[GOAL OF THE EXERCISE]: From the data underneath, reproduce exactly the stretch that begins at the line with "ATOM 221 O O" and ends after the line with "ATOM 234 O O".

Collected data:
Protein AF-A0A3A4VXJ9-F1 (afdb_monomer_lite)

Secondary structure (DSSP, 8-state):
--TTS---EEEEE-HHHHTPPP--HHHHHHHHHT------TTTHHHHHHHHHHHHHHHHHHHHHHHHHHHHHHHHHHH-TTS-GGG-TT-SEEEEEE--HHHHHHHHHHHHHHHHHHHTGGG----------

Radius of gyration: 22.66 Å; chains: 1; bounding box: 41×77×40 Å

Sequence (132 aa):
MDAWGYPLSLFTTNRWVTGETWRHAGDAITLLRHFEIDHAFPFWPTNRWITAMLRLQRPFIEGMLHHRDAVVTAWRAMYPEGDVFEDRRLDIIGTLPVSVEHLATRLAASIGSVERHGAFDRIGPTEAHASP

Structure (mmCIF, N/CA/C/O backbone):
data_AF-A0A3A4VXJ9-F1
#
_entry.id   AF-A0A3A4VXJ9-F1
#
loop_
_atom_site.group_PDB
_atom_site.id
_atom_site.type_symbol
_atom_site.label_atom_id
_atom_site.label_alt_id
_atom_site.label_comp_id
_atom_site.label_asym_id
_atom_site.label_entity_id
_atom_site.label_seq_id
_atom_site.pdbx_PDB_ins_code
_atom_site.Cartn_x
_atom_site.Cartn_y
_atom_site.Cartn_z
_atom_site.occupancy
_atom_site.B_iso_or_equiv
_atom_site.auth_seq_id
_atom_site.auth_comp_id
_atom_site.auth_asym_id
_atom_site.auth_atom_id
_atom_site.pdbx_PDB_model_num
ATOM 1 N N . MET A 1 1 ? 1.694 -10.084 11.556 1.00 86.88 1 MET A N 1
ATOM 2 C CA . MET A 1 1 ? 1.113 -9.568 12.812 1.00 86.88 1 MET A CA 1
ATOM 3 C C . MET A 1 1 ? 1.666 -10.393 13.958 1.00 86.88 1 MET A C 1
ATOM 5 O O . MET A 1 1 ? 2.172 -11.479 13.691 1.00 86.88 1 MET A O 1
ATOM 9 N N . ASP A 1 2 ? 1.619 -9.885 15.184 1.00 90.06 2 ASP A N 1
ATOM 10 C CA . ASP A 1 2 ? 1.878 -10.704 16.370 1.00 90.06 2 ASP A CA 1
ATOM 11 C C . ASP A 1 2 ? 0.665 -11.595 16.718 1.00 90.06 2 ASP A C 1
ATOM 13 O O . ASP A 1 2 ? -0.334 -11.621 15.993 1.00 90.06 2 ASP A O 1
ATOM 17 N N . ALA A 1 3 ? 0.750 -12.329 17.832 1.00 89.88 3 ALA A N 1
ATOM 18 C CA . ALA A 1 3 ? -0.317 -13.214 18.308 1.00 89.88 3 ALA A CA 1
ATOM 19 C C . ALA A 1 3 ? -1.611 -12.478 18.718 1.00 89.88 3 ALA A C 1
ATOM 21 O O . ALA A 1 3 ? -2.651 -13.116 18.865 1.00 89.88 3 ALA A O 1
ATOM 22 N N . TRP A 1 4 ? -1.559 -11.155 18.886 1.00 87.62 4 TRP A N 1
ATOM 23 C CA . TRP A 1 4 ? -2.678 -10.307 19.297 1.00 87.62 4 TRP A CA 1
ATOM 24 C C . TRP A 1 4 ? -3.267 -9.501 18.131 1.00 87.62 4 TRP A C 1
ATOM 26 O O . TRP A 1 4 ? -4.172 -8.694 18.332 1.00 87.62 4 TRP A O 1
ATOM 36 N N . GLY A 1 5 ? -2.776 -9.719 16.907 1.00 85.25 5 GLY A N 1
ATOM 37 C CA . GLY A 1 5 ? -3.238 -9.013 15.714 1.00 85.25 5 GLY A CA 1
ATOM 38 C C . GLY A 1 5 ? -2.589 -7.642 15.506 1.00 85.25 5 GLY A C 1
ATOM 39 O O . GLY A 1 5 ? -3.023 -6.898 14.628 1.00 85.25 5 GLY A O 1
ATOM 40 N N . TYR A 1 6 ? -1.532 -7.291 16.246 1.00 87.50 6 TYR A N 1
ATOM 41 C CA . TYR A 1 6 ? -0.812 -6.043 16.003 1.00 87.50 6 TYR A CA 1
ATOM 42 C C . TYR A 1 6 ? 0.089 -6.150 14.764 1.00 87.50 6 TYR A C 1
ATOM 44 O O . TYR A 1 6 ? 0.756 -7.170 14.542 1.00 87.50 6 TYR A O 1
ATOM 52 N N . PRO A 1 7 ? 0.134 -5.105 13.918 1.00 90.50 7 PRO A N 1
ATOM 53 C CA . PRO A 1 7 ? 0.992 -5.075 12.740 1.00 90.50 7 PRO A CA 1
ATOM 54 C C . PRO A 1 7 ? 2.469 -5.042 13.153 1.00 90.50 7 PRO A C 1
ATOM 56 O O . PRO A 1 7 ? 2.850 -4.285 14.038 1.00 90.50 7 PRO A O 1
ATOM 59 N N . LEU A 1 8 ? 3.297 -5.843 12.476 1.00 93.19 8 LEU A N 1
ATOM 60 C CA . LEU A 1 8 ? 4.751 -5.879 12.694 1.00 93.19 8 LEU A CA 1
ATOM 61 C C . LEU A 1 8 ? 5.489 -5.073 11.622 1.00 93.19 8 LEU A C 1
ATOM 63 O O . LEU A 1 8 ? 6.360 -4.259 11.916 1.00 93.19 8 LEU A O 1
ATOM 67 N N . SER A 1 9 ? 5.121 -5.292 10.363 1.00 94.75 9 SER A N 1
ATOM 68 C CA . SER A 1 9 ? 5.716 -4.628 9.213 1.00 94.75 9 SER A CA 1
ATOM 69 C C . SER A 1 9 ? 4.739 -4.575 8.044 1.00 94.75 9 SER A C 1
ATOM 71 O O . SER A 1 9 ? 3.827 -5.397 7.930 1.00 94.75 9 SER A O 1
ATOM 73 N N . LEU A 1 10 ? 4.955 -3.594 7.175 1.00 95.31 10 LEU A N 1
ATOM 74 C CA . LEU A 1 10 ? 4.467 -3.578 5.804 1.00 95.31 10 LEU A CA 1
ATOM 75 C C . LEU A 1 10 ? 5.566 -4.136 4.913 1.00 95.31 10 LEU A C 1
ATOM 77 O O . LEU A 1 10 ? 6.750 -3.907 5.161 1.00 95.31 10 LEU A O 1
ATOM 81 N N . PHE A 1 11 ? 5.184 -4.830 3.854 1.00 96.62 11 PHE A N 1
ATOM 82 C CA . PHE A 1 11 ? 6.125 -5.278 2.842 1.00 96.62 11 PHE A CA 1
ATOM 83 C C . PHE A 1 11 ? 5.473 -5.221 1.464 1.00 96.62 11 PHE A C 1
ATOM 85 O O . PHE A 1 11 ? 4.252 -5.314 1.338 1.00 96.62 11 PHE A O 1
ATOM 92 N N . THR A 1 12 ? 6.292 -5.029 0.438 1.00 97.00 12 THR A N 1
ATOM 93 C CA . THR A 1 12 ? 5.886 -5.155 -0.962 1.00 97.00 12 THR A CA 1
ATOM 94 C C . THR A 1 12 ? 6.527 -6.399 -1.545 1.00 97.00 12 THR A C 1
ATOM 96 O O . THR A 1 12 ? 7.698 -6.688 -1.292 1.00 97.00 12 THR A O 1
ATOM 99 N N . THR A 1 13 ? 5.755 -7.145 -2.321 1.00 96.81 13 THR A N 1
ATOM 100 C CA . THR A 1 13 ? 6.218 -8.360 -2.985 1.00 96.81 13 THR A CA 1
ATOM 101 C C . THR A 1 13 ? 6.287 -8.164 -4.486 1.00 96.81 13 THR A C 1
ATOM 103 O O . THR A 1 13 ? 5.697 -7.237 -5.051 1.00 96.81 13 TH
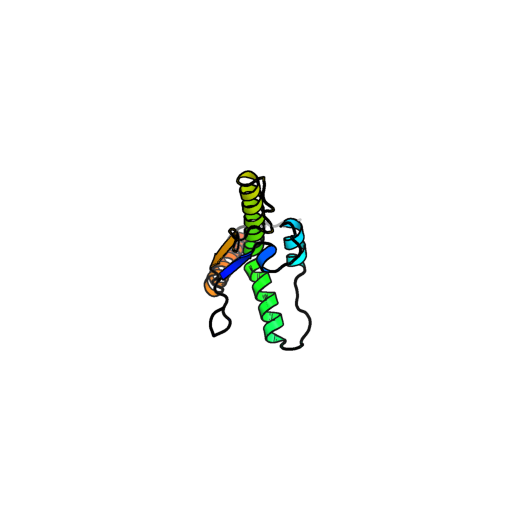R A O 1
ATOM 106 N N . ASN A 1 14 ? 7.017 -9.060 -5.133 1.00 96.69 14 ASN A N 1
ATOM 107 C CA . ASN A 1 14 ? 6.975 -9.207 -6.576 1.00 96.69 14 ASN A CA 1
ATOM 108 C C . ASN A 1 14 ? 5.723 -9.974 -7.028 1.00 96.69 14 ASN A C 1
ATOM 110 O O . ASN A 1 14 ? 5.068 -10.644 -6.226 1.00 96.69 14 ASN A O 1
ATOM 114 N N . ARG A 1 15 ? 5.393 -9.875 -8.321 1.00 96.25 15 ARG A N 1
ATOM 115 C CA . ARG A 1 15 ? 4.180 -10.440 -8.922 1.00 96.25 15 ARG A CA 1
ATOM 116 C C . ARG A 1 15 ? 4.057 -11.939 -8.678 1.00 96.25 15 ARG A C 1
ATOM 118 O O . ARG A 1 15 ? 2.999 -12.397 -8.258 1.00 96.25 15 ARG A O 1
ATOM 125 N N . TRP A 1 16 ? 5.124 -12.696 -8.917 1.00 95.44 16 TRP A N 1
ATOM 126 C CA . TRP A 1 16 ? 5.095 -14.154 -8.804 1.00 95.44 16 TRP A CA 1
ATOM 127 C C . TRP A 1 16 ? 4.737 -14.658 -7.398 1.00 95.44 16 TRP A C 1
ATOM 129 O O . TRP A 1 16 ? 4.249 -15.777 -7.263 1.00 95.44 16 TRP A O 1
ATOM 139 N N . VAL A 1 17 ? 4.947 -13.845 -6.353 1.00 96.44 17 VAL A N 1
ATOM 140 C CA . VAL A 1 17 ? 4.672 -14.236 -4.961 1.00 96.44 17 VAL A CA 1
ATOM 141 C C . VAL A 1 17 ? 3.175 -14.427 -4.719 1.00 96.44 17 VAL A C 1
ATOM 143 O O . VAL A 1 17 ? 2.781 -15.336 -3.993 1.00 96.44 17 VAL A O 1
ATOM 146 N N . THR A 1 18 ? 2.337 -13.583 -5.321 1.00 91.75 18 THR A N 1
ATOM 147 C CA . THR A 1 18 ? 0.873 -13.609 -5.155 1.00 91.75 18 THR A CA 1
ATOM 148 C C . THR A 1 18 ? 0.139 -14.027 -6.431 1.00 91.75 18 THR A C 1
ATOM 150 O O . THR A 1 18 ? -1.054 -14.320 -6.378 1.00 91.75 18 THR A O 1
ATOM 153 N N . GLY A 1 19 ? 0.827 -14.059 -7.578 1.00 89.75 19 GLY A N 1
ATOM 154 C CA . GLY A 1 19 ? 0.233 -14.310 -8.893 1.00 89.75 19 GLY A CA 1
ATOM 155 C C . GLY A 1 19 ? -0.728 -13.208 -9.348 1.00 89.75 19 GLY A C 1
ATOM 156 O O . GLY A 1 19 ? -1.533 -13.426 -10.252 1.00 89.75 19 GLY A O 1
ATOM 157 N N . GLU A 1 20 ? -0.696 -12.037 -8.706 1.00 86.25 20 GLU A N 1
ATOM 158 C CA . GLU A 1 20 ? -1.637 -10.957 -8.991 1.00 86.25 20 GLU A CA 1
ATOM 159 C C . GLU A 1 20 ? -1.255 -10.151 -10.240 1.00 86.25 20 GLU A C 1
ATOM 161 O O . GLU A 1 20 ? -0.189 -10.307 -10.831 1.00 86.25 20 GLU A O 1
ATOM 166 N N . THR A 1 21 ? -2.134 -9.251 -10.680 1.00 91.56 21 THR A N 1
ATOM 167 C CA . THR A 1 21 ? -1.786 -8.326 -11.767 1.00 91.56 21 THR A CA 1
ATOM 168 C C . THR A 1 21 ? -0.841 -7.245 -11.253 1.00 91.56 21 THR A C 1
ATOM 170 O O . THR A 1 21 ? -1.175 -6.529 -10.308 1.00 91.56 21 THR A O 1
ATOM 173 N N . TRP A 1 22 ? 0.301 -7.055 -11.920 1.00 93.94 22 TRP A N 1
ATOM 174 C CA . TRP A 1 22 ? 1.192 -5.942 -11.598 1.00 93.94 22 TRP A CA 1
ATOM 175 C C . TRP A 1 22 ? 0.525 -4.602 -11.924 1.00 93.94 22 TRP A C 1
ATOM 177 O O . TRP A 1 22 ? 0.205 -4.322 -13.078 1.00 93.94 22 TRP A O 1
ATOM 187 N N . ARG A 1 23 ? 0.342 -3.756 -10.909 1.00 94.44 23 ARG A N 1
ATOM 188 C CA . ARG A 1 23 ? -0.167 -2.385 -11.052 1.00 94.44 23 ARG A CA 1
ATOM 189 C C . ARG A 1 23 ? 0.935 -1.401 -10.720 1.00 94.44 23 ARG A C 1
ATOM 191 O O . ARG A 1 23 ? 1.560 -1.548 -9.672 1.00 94.44 23 ARG A O 1
ATOM 198 N N . HIS A 1 24 ? 1.134 -0.387 -11.556 1.00 95.81 24 HIS A N 1
ATOM 199 C CA . HIS A 1 24 ? 2.065 0.701 -11.258 1.00 95.81 24 HIS A CA 1
ATOM 200 C C . HIS A 1 24 ? 1.651 1.466 -9.997 1.00 95.81 24 HIS A C 1
ATOM 202 O O . HIS A 1 24 ? 0.478 1.469 -9.612 1.00 95.81 24 HIS A O 1
ATOM 208 N N . ALA A 1 25 ? 2.618 2.128 -9.358 1.00 97.19 25 ALA A N 1
ATOM 209 C CA . ALA A 1 25 ? 2.410 2.850 -8.110 1.00 97.19 25 ALA A CA 1
ATOM 210 C C . ALA A 1 25 ? 1.235 3.836 -8.208 1.00 97.19 25 ALA A C 1
ATOM 212 O O . ALA A 1 25 ? 0.354 3.803 -7.359 1.00 97.19 25 ALA A O 1
ATOM 213 N N . GLY A 1 26 ? 1.146 4.641 -9.273 1.00 97.00 26 GLY A N 1
ATOM 214 C CA . GLY A 1 26 ? 0.060 5.620 -9.441 1.00 97.00 26 GLY A CA 1
ATOM 215 C C . GLY A 1 26 ? -1.348 5.004 -9.433 1.00 97.00 26 GLY A C 1
ATOM 216 O O . GLY A 1 26 ? -2.255 5.522 -8.770 1.00 97.00 26 GLY A O 1
ATOM 217 N N . ASP A 1 27 ? -1.521 3.860 -10.097 1.00 96.56 27 ASP A N 1
ATOM 218 C CA . ASP A 1 27 ? -2.802 3.150 -10.142 1.00 96.56 27 ASP A CA 1
ATOM 219 C C . ASP A 1 27 ? -3.135 2.537 -8.779 1.00 96.56 27 ASP A C 1
ATOM 221 O O . ASP A 1 27 ? -4.246 2.691 -8.269 1.00 96.56 27 ASP A O 1
ATOM 225 N N . ALA A 1 28 ? -2.154 1.889 -8.145 1.00 95.19 28 ALA A N 1
ATOM 226 C CA . ALA A 1 28 ? -2.312 1.290 -6.823 1.00 95.19 28 ALA A CA 1
ATOM 227 C C . ALA A 1 28 ? -2.631 2.344 -5.746 1.00 95.19 28 ALA A C 1
ATOM 229 O O . ALA A 1 28 ? -3.511 2.127 -4.915 1.00 95.19 28 ALA A O 1
ATOM 230 N N . ILE A 1 29 ? -1.988 3.514 -5.794 1.00 96.88 29 ILE A N 1
ATOM 231 C CA . ILE A 1 29 ? -2.258 4.648 -4.897 1.00 96.88 29 ILE A CA 1
ATOM 232 C C . ILE A 1 29 ? -3.678 5.181 -5.115 1.00 96.88 29 ILE A C 1
ATOM 234 O O . ILE A 1 29 ? -4.385 5.525 -4.165 1.00 96.88 29 ILE A O 1
ATOM 238 N N . THR A 1 30 ? -4.142 5.215 -6.364 1.00 95.94 30 THR A N 1
ATOM 239 C CA . THR A 1 30 ? -5.522 5.603 -6.673 1.00 95.94 30 THR A CA 1
ATOM 240 C C . THR A 1 30 ? -6.528 4.630 -6.072 1.00 95.94 30 THR A C 1
ATOM 242 O O . THR A 1 30 ? -7.484 5.079 -5.441 1.00 95.94 30 THR A O 1
ATOM 245 N N . LEU A 1 31 ? -6.289 3.322 -6.163 1.00 93.25 31 LEU A N 1
ATOM 246 C CA . LEU A 1 31 ? -7.125 2.321 -5.493 1.00 93.25 31 LEU A CA 1
ATOM 247 C C . LEU A 1 31 ? -7.073 2.469 -3.967 1.00 93.25 31 LEU A C 1
ATOM 249 O O . LEU A 1 31 ? -8.113 2.489 -3.313 1.00 93.25 31 LEU A O 1
ATOM 253 N N . LEU A 1 32 ? -5.880 2.672 -3.400 1.00 94.19 32 LEU A N 1
ATOM 254 C CA . LEU A 1 32 ? -5.688 2.861 -1.962 1.00 94.19 32 LEU A CA 1
ATOM 255 C C . LEU A 1 32 ? -6.498 4.050 -1.424 1.00 94.19 32 LEU A C 1
ATOM 257 O O . LEU A 1 32 ? -6.975 4.017 -0.291 1.00 94.19 32 LEU A O 1
ATOM 261 N N . ARG A 1 33 ? -6.656 5.137 -2.194 1.00 92.56 33 ARG A N 1
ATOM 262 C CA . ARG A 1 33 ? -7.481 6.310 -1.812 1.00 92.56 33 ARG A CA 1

[OUTPUT OF THE TASK]:
ATOM 221 O O . ASP A 1 27 ? -4.246 2.691 -8.269 1.00 96.56 27 ASP A O 1
ATOM 225 N N . ALA A 1 28 ? -2.154 1.889 -8.145 1.00 95.19 28 ALA A N 1
ATOM 226 C CA . ALA A 1 28 ? -2.312 1.290 -6.823 1.00 95.19 28 ALA A CA 1
ATOM 227 C C . ALA A 1 28 ? -2.631 2.344 -5.746 1.00 95.19 28 ALA A C 1
ATOM 229 O O . ALA A 1 28 ? -3.511 2.127 -4.915 1.00 95.19 28 ALA A O 1
ATOM 230 N N . ILE A 1 29 ? -1.988 3.514 -5.794 1.00 96.88 29 ILE A N 1
ATOM 231 C CA . ILE A 1 29 ? -2.258 4.648 -4.897 1.00 96.88 29 ILE A CA 1
ATOM 232 C C . ILE A 1 29 ? -3.678 5.181 -5.115 1.00 96.88 29 ILE A C 1
ATOM 234 O O . ILE A 1 29 ? -4.385 5.525 -4.165 1.00 96.88 29 ILE A O 1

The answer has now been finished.